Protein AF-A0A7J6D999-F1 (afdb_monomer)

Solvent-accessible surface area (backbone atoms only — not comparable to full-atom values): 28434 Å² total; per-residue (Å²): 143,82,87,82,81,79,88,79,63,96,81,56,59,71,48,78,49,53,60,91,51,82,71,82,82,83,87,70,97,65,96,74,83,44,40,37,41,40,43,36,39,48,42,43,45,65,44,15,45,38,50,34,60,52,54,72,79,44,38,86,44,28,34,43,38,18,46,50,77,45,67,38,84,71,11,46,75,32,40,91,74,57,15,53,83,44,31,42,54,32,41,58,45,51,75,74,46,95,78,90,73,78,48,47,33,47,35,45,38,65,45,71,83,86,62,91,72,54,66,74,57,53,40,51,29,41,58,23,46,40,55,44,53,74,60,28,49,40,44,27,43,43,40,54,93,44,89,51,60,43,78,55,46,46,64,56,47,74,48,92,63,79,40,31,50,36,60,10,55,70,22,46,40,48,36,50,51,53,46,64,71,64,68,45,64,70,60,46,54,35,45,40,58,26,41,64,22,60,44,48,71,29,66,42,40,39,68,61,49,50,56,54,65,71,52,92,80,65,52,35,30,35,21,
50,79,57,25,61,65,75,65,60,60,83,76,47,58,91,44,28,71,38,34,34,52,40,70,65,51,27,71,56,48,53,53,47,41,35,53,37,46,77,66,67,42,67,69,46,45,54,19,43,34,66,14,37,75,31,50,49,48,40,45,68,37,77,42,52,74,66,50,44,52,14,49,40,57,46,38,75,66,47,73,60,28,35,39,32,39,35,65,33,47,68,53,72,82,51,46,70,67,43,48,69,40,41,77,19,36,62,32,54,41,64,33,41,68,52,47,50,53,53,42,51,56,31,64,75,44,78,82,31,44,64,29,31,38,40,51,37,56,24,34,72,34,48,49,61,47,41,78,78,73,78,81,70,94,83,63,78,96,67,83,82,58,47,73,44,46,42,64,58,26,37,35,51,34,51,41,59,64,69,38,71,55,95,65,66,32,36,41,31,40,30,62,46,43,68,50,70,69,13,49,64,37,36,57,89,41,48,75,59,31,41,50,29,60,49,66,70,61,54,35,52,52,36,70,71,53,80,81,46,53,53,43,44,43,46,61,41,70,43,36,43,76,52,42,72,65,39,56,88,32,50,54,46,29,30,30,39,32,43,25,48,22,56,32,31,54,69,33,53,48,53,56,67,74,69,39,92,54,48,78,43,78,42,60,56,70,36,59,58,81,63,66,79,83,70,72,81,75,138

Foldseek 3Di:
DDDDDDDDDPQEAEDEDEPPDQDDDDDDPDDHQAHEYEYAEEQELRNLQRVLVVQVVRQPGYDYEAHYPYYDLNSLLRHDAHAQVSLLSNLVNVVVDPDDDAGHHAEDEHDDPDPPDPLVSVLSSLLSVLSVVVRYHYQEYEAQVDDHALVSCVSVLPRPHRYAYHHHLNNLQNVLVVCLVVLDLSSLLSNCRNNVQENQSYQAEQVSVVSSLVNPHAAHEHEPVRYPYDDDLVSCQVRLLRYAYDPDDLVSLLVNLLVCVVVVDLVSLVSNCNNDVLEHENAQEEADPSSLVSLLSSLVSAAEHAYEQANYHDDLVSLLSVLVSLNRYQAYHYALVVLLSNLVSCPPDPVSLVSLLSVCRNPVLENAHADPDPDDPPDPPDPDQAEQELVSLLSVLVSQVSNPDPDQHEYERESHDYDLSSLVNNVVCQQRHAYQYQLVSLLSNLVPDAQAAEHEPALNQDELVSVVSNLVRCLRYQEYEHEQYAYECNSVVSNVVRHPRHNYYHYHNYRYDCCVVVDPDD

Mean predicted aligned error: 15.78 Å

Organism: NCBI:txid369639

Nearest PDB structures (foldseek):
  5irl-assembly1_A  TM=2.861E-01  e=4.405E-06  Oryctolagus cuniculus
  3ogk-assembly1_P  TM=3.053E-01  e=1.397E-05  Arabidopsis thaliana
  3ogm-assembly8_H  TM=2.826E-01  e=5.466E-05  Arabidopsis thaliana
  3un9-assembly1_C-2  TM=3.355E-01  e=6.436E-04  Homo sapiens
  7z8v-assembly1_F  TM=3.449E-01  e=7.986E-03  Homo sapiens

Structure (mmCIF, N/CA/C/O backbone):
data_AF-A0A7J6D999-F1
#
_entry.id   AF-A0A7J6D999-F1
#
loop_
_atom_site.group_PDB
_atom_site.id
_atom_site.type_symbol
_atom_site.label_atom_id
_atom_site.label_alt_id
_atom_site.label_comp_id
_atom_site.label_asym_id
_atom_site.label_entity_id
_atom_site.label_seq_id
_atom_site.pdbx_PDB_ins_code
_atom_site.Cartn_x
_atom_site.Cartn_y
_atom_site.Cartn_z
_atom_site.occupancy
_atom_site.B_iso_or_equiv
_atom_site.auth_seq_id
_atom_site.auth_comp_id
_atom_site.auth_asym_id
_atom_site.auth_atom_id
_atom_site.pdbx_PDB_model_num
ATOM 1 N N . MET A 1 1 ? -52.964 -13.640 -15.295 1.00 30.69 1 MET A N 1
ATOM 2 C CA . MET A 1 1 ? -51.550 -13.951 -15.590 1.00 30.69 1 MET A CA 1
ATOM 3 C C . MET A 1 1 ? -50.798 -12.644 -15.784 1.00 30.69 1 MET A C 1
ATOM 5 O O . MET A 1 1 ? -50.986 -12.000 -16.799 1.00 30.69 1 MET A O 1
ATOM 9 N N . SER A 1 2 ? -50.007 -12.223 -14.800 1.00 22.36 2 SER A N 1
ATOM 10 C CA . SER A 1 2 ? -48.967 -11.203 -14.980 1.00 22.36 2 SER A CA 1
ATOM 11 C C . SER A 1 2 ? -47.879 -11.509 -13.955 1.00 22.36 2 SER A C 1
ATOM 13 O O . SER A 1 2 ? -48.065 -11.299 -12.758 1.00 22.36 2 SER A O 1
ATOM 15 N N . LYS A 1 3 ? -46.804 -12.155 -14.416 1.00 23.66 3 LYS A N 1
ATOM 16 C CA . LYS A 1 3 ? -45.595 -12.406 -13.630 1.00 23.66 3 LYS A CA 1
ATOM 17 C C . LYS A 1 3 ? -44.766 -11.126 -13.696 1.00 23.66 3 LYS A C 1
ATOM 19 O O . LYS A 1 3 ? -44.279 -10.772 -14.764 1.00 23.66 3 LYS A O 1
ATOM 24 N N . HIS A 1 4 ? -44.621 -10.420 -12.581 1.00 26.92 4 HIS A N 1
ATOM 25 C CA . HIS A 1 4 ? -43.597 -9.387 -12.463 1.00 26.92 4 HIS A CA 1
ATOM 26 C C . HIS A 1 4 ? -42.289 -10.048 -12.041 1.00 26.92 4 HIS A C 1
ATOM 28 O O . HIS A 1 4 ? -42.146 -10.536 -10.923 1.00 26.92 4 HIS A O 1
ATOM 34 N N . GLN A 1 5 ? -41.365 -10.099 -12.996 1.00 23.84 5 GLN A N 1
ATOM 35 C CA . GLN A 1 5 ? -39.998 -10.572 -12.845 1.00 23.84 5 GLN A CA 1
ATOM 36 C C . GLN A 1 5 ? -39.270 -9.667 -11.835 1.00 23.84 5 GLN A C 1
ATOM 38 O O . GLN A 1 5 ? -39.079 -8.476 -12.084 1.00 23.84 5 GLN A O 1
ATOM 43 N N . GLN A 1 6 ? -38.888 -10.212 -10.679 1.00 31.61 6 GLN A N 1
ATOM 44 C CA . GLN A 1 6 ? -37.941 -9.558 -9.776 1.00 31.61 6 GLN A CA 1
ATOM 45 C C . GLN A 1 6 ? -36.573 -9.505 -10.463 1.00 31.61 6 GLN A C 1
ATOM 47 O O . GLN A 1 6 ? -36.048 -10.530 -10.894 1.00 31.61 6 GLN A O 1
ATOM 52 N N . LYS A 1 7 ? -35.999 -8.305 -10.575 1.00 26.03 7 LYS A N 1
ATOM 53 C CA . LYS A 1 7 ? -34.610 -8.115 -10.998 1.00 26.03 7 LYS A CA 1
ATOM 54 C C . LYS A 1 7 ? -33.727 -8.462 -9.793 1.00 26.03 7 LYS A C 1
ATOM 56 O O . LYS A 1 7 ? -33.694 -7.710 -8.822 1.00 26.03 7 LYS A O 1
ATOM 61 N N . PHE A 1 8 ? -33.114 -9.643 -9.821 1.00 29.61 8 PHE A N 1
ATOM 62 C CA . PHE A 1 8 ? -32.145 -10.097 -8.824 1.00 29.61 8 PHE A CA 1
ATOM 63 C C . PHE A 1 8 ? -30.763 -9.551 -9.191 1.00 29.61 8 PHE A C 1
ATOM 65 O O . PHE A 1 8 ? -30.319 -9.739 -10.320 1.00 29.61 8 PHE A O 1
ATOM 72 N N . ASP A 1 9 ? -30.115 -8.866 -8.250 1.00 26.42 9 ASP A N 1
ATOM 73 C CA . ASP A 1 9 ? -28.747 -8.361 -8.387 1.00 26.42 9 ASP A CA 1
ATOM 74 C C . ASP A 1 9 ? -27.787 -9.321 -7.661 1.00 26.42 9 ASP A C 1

- - -

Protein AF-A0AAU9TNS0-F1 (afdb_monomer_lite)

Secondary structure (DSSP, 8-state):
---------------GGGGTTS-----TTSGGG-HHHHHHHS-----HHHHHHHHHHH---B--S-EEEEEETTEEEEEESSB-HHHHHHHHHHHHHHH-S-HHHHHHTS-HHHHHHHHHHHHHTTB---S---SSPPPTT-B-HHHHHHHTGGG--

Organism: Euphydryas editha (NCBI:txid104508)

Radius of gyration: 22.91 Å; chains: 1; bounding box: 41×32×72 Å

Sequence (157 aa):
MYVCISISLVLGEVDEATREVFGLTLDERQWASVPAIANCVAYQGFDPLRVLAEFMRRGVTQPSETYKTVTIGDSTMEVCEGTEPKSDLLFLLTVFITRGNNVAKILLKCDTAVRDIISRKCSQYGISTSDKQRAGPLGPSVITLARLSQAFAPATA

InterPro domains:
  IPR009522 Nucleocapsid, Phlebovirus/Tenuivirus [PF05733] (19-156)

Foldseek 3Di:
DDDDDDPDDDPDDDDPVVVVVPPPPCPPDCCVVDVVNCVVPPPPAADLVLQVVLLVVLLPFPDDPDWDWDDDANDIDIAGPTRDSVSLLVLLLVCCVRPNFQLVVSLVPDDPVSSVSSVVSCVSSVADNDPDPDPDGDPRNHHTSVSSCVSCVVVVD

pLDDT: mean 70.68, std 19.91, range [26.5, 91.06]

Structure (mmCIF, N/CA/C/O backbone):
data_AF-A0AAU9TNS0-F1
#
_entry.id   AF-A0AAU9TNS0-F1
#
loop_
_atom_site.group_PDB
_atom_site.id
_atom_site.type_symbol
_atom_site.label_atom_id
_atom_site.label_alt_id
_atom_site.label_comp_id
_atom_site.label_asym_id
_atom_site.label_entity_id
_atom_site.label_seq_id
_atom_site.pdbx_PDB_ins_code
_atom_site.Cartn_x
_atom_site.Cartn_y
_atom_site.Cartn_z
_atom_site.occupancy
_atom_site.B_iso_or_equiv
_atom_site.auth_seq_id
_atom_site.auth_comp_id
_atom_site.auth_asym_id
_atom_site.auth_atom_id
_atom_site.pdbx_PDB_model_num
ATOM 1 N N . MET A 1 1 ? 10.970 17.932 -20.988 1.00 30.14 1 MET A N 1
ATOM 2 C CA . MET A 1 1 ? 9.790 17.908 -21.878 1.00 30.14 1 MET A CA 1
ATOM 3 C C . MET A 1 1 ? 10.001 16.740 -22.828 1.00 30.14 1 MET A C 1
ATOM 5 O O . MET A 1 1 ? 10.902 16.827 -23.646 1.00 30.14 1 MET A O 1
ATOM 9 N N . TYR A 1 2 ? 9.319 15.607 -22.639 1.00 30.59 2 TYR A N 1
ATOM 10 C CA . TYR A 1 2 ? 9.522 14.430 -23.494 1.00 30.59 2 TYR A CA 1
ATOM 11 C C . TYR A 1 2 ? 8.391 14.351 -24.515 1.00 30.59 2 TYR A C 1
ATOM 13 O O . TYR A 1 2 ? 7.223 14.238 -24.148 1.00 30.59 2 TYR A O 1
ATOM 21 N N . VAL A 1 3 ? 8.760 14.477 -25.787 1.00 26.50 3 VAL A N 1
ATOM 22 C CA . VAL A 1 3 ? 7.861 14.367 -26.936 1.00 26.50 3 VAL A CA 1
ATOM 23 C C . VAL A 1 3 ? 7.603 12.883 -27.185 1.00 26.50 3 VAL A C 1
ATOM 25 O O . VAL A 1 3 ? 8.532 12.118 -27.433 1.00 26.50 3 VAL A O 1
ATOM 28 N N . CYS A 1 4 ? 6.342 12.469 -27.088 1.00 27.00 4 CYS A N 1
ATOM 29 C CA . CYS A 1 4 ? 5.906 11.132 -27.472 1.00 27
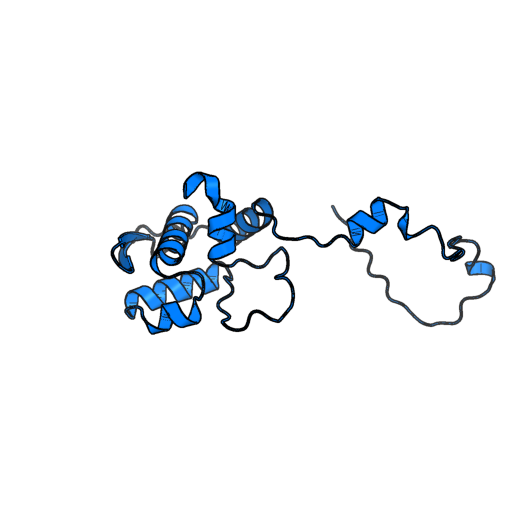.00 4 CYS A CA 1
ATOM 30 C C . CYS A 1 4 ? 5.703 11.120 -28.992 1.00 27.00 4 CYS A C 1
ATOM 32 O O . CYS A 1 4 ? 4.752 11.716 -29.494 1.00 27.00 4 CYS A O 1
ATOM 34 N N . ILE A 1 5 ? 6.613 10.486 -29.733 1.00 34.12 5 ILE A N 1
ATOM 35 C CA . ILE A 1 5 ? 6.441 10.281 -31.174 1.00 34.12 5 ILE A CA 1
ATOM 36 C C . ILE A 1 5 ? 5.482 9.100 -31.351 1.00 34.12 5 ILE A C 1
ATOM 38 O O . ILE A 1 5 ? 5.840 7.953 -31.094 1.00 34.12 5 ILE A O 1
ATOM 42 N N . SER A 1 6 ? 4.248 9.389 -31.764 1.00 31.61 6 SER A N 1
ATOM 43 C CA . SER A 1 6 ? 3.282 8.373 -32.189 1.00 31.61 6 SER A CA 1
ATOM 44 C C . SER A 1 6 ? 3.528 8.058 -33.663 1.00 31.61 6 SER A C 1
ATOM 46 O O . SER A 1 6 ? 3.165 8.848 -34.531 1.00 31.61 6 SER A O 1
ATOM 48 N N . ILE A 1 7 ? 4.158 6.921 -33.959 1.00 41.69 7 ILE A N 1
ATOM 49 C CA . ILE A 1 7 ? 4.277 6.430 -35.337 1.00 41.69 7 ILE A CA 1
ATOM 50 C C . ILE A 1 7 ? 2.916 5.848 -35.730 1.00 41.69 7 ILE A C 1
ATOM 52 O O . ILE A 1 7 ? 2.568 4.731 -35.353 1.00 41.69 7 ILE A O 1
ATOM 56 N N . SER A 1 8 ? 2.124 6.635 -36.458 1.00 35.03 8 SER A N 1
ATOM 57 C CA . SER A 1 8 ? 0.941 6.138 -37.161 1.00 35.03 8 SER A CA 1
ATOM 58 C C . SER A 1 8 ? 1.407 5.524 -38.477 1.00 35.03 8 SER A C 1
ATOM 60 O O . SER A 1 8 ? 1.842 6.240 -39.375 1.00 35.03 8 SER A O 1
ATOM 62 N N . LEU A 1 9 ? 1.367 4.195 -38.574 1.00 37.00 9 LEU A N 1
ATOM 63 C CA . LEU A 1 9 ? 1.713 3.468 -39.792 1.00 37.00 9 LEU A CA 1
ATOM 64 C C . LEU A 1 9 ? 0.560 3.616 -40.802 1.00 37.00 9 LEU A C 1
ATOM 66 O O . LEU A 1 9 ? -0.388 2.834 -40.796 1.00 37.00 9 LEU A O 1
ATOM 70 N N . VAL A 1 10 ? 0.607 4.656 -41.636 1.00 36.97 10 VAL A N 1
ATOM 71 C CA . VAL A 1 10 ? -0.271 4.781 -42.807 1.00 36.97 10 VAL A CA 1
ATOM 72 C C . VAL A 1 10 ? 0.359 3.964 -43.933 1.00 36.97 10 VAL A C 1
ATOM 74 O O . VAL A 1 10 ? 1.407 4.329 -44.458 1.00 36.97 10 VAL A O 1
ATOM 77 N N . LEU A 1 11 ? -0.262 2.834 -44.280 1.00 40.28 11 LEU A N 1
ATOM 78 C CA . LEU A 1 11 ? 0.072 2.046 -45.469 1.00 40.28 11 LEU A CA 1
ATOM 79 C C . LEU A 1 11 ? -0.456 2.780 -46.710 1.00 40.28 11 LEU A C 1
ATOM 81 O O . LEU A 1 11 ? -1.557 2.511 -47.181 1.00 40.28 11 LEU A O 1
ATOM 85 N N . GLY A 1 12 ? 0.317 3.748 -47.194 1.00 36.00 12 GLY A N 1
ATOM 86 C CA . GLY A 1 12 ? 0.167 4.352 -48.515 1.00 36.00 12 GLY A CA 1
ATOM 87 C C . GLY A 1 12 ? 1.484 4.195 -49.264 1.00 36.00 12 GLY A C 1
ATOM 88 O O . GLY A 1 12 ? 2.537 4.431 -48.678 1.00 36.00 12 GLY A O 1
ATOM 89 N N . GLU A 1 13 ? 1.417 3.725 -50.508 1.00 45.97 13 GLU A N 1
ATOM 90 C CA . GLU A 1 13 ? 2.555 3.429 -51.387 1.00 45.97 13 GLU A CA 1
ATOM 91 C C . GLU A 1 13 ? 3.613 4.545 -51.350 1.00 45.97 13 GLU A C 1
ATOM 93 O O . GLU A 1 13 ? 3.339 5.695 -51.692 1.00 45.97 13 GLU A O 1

- - -

**Exercise objective:** Everything starting at the line containing "ATOM 44 C CA" and ending at the line containing "ATOM 47 O O" in the records above should be repeated exactly, and only that.

**Exercise result:**
ATOM 44 C CA . GLN A 1 6 ? -37.941 -9.558 -9.776 1.00 31.61 6 GLN A CA 1
ATOM 45 C C . GLN A 1 6 ? -36.573 -9.505 -10.463 1.00 31.61 6 GLN A C 1
ATOM 47 O O . GLN A 1 6 ? -36.048 -10.530 -10.894 1.00 31.61 6 GLN A O 1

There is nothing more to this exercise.